(RECORDS begins)

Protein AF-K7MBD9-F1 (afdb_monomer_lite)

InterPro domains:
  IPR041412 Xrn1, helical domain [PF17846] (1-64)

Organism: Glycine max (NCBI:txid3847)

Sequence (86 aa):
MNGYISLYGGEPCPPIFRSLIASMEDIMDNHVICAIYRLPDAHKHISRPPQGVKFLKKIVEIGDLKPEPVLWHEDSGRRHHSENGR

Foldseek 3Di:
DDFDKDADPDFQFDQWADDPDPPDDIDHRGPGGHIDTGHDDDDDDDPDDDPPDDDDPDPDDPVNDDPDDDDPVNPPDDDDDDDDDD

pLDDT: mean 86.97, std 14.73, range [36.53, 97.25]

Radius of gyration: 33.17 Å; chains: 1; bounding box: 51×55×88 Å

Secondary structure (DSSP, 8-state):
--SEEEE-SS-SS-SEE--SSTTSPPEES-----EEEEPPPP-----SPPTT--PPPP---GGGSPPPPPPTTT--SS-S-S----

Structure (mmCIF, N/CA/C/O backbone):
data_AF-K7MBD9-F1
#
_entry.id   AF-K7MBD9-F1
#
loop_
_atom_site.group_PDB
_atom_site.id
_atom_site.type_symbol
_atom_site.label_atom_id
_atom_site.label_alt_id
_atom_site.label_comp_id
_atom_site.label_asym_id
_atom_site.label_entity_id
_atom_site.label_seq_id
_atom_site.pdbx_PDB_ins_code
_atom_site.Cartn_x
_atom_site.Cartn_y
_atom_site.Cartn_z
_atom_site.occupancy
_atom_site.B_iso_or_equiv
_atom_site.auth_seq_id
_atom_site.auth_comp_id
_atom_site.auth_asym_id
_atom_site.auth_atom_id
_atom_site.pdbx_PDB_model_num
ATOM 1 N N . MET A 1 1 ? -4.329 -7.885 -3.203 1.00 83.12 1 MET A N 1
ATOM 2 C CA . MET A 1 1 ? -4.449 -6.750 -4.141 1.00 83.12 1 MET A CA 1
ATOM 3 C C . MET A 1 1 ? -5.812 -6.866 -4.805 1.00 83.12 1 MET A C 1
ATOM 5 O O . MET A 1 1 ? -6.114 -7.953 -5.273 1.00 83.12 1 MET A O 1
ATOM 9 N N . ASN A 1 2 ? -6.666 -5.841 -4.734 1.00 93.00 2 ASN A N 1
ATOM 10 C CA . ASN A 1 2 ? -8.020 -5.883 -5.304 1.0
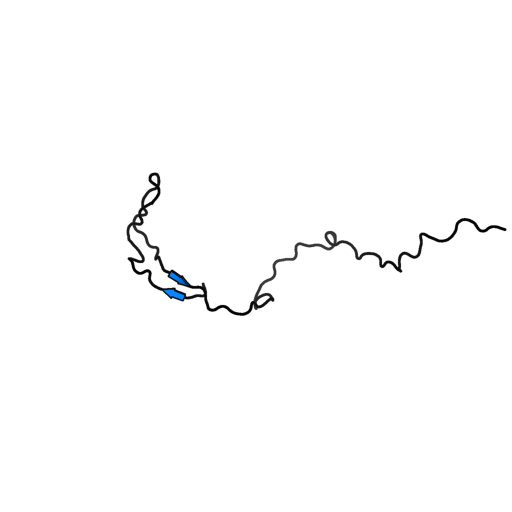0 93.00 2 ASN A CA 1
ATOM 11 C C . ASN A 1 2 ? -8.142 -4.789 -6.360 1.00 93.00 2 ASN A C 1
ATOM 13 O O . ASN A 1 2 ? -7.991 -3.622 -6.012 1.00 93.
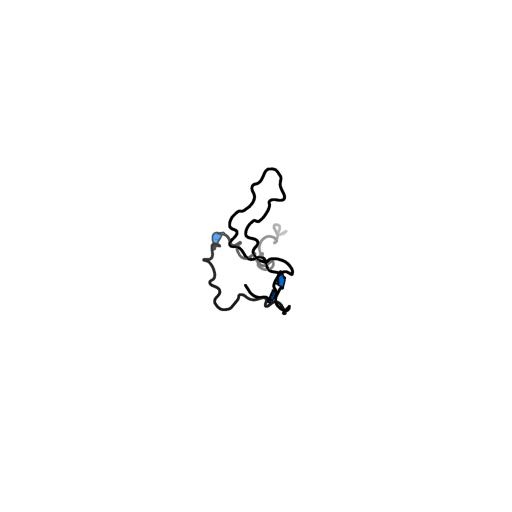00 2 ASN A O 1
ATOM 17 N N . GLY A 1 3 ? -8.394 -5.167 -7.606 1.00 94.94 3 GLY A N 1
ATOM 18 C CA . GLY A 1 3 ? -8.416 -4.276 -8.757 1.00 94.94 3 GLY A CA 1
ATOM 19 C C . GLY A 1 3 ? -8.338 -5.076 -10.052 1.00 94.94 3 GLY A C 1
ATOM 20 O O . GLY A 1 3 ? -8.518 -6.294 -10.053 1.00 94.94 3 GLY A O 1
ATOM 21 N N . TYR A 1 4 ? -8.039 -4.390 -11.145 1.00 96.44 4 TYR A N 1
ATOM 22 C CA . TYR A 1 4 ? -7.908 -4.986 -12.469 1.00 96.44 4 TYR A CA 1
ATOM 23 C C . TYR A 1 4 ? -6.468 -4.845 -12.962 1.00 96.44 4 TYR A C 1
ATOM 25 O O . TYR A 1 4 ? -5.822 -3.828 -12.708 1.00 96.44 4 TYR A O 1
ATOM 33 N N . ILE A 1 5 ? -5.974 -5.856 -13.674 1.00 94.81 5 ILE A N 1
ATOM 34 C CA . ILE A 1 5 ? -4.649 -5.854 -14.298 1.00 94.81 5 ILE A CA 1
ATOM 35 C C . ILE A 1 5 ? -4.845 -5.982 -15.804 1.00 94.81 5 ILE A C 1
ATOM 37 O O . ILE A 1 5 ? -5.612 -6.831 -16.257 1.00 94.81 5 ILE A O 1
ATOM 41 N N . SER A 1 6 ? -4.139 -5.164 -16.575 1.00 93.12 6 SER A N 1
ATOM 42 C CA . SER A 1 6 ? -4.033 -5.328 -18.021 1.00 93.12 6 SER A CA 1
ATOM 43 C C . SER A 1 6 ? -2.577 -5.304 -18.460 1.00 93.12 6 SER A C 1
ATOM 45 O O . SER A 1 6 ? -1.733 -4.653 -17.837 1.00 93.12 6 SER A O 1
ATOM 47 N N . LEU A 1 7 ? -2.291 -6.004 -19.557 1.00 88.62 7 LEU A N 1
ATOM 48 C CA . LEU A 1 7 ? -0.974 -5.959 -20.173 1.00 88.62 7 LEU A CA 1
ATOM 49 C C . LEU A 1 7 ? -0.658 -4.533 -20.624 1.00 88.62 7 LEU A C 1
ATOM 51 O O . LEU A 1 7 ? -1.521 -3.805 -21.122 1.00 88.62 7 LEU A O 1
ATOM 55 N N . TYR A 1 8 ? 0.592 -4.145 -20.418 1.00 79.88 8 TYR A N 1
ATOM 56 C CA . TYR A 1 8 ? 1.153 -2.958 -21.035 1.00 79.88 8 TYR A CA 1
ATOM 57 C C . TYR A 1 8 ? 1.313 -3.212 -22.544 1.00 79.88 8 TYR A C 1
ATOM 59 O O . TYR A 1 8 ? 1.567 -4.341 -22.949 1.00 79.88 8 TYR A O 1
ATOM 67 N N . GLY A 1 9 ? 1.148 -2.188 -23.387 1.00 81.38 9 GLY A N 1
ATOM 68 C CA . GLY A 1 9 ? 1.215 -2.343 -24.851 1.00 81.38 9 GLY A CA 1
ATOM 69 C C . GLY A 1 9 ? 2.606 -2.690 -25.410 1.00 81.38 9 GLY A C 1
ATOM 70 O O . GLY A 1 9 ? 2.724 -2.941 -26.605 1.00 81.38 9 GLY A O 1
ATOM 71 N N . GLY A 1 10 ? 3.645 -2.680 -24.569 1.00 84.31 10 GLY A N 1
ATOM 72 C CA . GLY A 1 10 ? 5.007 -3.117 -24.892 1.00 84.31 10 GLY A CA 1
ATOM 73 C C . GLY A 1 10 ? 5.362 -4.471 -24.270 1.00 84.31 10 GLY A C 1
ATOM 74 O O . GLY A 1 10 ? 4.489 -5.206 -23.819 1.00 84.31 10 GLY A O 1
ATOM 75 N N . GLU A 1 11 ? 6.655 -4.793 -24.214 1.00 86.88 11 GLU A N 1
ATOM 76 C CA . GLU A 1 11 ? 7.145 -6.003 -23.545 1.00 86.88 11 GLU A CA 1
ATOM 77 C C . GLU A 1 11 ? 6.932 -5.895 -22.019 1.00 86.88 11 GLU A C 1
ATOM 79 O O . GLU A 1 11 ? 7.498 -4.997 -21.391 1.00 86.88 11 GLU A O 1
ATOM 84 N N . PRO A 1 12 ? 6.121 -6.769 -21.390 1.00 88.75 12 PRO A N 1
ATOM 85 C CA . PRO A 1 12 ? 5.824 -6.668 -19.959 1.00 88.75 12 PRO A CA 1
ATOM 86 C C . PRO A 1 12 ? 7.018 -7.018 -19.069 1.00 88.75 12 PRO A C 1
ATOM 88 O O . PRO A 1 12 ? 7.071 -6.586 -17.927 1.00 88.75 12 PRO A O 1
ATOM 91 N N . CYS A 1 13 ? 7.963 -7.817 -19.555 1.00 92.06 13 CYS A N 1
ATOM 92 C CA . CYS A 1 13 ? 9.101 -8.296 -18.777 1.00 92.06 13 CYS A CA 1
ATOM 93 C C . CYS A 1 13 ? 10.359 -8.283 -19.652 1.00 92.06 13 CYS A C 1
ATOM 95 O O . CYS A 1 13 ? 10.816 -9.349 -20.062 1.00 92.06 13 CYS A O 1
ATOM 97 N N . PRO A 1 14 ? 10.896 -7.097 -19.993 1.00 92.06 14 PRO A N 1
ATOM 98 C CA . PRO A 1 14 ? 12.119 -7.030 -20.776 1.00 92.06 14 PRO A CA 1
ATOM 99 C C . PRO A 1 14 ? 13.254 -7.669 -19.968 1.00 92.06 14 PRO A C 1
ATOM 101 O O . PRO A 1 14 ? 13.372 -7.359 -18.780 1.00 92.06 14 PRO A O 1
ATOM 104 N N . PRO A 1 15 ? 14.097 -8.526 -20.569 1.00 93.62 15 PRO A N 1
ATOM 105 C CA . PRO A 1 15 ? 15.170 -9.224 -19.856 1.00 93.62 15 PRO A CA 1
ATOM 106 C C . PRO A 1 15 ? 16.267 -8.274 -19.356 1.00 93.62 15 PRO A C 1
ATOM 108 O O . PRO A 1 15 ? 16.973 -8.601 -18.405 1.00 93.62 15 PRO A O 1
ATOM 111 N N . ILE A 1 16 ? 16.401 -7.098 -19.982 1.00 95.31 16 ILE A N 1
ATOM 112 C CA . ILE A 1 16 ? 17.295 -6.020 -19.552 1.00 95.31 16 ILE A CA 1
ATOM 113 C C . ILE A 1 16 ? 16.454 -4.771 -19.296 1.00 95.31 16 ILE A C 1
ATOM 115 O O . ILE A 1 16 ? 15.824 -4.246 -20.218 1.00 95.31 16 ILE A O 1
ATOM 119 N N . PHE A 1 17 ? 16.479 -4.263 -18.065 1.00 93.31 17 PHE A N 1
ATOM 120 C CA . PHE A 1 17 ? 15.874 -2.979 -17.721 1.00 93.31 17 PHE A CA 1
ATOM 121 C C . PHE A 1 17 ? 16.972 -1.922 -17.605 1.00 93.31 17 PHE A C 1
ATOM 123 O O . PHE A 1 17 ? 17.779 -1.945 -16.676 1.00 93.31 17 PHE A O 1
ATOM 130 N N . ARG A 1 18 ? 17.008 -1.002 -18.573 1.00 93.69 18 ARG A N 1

(RECORDS ends)

#### YOUR TASK:
What are the lines above, starting at the one with "ATOM 74 O O" and ending at the one with "ATOM 95 O O"? Give them again exactly, and only them.

#### REPLY:
ATOM 74 O O . GLY A 1 10 ? 4.489 -5.206 -23.819 1.00 84.31 10 GLY A O 1
ATOM 75 N N . GLU A 1 11 ? 6.655 -4.793 -24.214 1.00 86.88 11 GLU A N 1
ATOM 76 C CA . GLU A 1 11 ? 7.145 -6.003 -23.545 1.00 86.88 11 GLU A CA 1
ATOM 77 C C . GLU A 1 11 ? 6.932 -5.895 -22.019 1.00 86.88 11 GLU A C 1
ATOM 79 O O . GLU A 1 11 ? 7.498 -4.997 -21.391 1.00 86.88 11 GLU A O 1
ATOM 84 N N . PRO A 1 12 ? 6.121 -6.769 -21.390 1.00 88.75 12 PRO A N 1
ATOM 85 C CA . PRO A 1 12 ? 5.824 -6.668 -19.959 1.00 88.75 12 PRO A CA 1
ATOM 86 C C . PRO A 1 12 ? 7.018 -7.018 -19.069 1.00 88.75 12 PRO A C 1
ATOM 88 O O . PRO A 1 12 ? 7.071 -6.586 -17.927 1.00 88.75 12 PRO A O 1
ATOM 91 N N . CYS A 1 13 ? 7.963 -7.817 -19.555 1.00 92.06 13 CYS A N 1
ATOM 92 C CA . CYS A 1 13 ? 9.101 -8.296 -18.777 1.00 92.06 13 CYS A CA 1
ATOM 93 C C . CYS A 1 13 ? 10.359 -8.283 -19.652 1.00 92.06 13 CYS A C 1
ATOM 95 O O . CYS A 1 13 ? 10.816 -9.349 -20.062 1.00 92.06 13 CYS A O 1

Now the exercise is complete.